[What is being asked]
The records should be restated exactly from their first line through the line with "ATOM 5 O O ." in it.
Start of Given data
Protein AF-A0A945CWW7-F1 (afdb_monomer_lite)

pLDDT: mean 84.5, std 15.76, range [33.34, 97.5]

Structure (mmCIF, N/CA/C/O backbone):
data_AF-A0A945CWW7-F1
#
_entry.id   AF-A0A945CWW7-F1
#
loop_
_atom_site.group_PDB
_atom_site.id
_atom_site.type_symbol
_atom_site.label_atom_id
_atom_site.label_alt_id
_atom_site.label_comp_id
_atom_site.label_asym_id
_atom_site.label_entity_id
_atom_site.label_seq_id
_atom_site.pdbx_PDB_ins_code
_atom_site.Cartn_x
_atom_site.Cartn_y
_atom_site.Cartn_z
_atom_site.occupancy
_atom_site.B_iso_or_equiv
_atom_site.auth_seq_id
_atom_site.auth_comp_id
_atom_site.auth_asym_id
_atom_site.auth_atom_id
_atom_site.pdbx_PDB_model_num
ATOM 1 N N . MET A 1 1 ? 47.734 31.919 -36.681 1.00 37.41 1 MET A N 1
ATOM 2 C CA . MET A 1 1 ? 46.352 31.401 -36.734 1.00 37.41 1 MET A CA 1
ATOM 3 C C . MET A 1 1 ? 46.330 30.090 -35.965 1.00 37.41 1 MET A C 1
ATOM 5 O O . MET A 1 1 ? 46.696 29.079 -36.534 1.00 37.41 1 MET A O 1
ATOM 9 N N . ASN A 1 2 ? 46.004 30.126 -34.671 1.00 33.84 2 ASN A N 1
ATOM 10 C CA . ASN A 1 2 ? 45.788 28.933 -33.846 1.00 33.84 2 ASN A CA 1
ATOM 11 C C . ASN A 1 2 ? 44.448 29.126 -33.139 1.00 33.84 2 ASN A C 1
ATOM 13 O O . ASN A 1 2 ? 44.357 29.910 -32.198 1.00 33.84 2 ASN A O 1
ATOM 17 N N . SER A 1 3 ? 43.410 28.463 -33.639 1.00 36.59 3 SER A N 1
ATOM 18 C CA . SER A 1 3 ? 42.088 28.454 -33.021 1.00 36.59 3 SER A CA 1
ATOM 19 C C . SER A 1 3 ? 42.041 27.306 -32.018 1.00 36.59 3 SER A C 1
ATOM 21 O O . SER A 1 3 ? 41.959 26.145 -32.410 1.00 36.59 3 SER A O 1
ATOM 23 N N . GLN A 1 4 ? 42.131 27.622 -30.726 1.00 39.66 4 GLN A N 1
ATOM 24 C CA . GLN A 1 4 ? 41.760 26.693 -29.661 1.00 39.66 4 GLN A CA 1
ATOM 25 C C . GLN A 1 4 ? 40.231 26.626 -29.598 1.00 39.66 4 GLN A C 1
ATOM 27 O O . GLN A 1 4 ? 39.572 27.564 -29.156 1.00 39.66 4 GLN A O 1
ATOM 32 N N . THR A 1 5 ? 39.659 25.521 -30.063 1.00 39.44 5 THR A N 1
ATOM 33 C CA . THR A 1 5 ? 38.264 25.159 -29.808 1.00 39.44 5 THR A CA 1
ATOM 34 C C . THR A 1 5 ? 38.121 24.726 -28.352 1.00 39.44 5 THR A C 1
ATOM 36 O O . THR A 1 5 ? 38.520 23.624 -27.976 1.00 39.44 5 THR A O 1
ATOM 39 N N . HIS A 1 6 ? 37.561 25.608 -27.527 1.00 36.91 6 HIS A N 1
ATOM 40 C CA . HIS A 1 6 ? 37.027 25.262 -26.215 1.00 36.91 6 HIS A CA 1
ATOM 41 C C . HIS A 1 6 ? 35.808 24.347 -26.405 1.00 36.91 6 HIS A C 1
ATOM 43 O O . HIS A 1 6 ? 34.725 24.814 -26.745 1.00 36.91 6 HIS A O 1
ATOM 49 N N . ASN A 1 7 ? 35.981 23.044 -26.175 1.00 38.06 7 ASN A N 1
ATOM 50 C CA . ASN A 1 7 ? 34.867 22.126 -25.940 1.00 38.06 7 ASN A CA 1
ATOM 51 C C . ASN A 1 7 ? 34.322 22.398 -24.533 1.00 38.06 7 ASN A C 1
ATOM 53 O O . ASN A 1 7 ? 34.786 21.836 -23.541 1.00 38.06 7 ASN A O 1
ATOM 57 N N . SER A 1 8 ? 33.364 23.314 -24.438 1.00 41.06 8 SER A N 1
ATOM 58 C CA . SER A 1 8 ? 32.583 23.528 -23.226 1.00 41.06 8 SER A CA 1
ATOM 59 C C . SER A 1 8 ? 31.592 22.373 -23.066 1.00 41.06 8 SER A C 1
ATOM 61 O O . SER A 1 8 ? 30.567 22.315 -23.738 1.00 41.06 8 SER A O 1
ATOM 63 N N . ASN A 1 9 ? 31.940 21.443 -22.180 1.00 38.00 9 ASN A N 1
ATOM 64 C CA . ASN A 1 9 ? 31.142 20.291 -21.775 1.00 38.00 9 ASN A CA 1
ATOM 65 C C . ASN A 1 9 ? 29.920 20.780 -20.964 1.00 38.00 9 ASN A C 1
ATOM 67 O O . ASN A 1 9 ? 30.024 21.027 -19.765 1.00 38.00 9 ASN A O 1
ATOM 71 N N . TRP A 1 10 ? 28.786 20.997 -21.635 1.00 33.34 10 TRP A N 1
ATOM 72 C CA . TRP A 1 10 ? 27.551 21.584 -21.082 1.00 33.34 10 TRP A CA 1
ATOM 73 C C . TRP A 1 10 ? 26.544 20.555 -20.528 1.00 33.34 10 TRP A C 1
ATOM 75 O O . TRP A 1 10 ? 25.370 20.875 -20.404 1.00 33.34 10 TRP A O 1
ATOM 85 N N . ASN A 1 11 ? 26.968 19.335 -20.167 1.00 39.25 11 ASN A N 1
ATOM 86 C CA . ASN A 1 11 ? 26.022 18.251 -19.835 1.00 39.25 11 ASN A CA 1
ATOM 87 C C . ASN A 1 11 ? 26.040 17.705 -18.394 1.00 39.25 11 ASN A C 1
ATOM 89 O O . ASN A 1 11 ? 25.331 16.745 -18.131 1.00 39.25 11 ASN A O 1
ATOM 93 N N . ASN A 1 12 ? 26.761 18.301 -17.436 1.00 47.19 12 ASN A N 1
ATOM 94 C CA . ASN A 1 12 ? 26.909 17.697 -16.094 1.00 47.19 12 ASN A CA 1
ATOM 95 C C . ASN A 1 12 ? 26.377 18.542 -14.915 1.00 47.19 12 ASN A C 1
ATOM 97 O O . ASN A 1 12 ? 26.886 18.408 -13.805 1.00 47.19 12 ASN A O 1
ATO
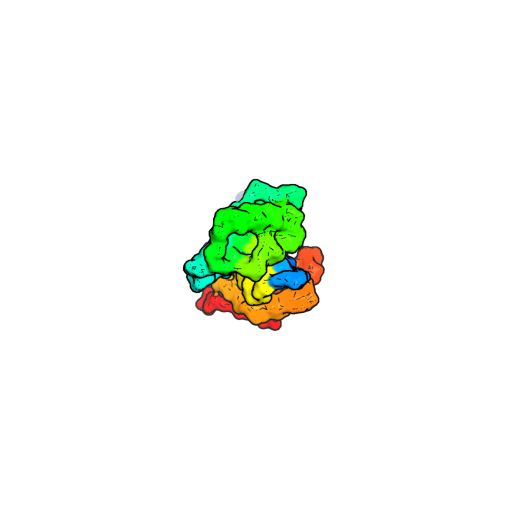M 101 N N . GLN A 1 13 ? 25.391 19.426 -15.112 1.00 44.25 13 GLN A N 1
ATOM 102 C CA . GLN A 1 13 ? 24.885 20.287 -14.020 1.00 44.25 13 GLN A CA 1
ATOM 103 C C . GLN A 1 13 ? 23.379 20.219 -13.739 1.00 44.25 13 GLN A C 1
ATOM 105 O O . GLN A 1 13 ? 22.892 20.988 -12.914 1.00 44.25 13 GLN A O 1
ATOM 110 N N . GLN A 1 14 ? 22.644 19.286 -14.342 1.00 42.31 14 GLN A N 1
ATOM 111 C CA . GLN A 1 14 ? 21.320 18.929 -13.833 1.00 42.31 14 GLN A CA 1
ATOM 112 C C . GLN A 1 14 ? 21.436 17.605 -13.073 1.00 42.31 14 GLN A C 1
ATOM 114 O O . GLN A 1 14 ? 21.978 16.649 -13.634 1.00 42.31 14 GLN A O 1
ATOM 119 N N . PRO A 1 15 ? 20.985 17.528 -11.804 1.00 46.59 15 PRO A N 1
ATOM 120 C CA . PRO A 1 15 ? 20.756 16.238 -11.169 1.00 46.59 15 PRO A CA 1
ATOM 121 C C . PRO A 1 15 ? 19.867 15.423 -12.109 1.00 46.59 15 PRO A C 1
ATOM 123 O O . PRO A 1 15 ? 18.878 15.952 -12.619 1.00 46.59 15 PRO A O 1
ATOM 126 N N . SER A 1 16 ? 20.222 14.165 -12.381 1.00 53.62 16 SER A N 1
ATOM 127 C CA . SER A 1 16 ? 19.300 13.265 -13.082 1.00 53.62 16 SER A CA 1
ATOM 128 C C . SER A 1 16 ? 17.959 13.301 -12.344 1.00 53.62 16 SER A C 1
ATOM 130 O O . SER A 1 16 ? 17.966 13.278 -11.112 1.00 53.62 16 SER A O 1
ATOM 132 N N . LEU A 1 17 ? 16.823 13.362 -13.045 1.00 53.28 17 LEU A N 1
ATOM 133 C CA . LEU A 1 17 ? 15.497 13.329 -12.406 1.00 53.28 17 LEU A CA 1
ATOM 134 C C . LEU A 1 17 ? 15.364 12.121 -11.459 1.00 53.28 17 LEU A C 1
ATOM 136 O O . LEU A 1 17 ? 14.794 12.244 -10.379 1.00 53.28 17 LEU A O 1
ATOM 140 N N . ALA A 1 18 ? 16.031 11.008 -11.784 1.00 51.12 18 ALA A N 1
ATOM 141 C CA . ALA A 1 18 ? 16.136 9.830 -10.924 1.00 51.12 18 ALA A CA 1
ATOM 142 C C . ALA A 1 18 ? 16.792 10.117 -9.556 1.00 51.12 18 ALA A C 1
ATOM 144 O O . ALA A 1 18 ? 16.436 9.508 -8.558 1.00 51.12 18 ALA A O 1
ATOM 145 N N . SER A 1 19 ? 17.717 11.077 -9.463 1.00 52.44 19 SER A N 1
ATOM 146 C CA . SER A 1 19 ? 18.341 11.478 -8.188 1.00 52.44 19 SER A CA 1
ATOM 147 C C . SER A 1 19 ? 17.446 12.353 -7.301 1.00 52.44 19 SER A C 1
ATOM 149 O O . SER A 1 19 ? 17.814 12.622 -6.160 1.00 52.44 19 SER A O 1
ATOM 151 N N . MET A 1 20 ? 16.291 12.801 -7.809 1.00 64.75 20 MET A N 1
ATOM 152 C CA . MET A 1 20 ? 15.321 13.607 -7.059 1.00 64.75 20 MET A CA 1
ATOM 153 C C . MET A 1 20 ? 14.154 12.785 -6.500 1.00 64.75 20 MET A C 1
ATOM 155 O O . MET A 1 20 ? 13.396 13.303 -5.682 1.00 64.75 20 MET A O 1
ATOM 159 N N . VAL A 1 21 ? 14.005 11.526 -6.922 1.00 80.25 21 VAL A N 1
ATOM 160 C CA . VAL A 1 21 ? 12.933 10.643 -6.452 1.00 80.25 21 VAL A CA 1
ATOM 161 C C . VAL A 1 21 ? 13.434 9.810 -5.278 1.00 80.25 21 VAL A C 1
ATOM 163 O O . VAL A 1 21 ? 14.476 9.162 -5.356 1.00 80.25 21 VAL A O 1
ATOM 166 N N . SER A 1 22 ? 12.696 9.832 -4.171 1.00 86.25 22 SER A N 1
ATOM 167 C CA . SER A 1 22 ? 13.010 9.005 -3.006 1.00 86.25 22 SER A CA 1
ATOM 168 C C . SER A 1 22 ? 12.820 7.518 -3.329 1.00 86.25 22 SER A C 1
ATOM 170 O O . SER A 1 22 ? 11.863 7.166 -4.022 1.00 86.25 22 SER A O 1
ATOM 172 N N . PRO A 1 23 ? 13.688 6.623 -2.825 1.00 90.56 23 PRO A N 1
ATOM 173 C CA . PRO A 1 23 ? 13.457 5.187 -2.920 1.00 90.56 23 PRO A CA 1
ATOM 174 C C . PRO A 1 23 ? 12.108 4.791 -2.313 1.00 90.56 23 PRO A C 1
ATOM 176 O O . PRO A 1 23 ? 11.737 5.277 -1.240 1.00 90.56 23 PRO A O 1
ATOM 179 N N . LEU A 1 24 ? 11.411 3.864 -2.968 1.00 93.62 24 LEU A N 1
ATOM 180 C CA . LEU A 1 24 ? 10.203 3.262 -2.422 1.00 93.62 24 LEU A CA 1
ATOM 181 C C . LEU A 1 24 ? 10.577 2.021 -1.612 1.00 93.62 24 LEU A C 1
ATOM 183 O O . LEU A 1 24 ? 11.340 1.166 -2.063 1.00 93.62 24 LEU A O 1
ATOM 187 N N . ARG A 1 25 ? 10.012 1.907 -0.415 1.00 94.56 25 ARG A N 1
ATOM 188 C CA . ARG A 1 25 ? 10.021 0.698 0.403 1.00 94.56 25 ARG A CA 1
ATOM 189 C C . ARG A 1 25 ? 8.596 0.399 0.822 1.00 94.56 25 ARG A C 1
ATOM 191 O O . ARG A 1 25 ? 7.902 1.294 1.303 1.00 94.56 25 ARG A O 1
End of Given data
[Exercise solution]
Protein AF-A0A945CWW7-F1 (afdb_monomer_lite)

pLDDT: mean 84.5, std 15.76, range [33.34, 97.5]

Structure (mmCIF, N/CA/C/O backbone):
data_AF-A0A945CWW7-F1
#
_entry.id   AF-A0A945CWW7-F1
#
loop_
_atom_site.group_PDB
_atom_site.id
_atom_site.type_symbol
_atom_site.label_atom_id
_atom_site.label_alt_id
_atom_site.label_comp_id
_atom_site.label_asym_id
_atom_site.label_entity_id
_atom_site.label_seq_id
_atom_site.pdbx_PDB_ins_code
_atom_site.Cartn_x
_atom_site.Cartn_y
_atom_site.Cartn_z
_atom_site.occupancy
_atom_site.B_iso_or_equiv
_atom_site.auth_seq_id
_atom_site.auth_comp_id
_atom_site.auth_asym_id
_atom_site.auth_atom_id
_atom_site.pdbx_PDB_model_num
ATOM 1 N N . MET A 1 1 ? 47.734 31.919 -36.681 1.00 37.41 1 MET A N 1
ATOM 2 C CA . MET A 1 1 ? 46.352 31.401 -36.734 1.00 37.41 1 MET A CA 1
ATOM 3 C C . MET A 1 1 ? 46.330 30.090 -35.965 1.00 37.41 1 MET A C 1
ATOM 5 O O . MET A 1 1 ? 46.696 29.079 -36.534 1.00 37.41 1 MET A O 1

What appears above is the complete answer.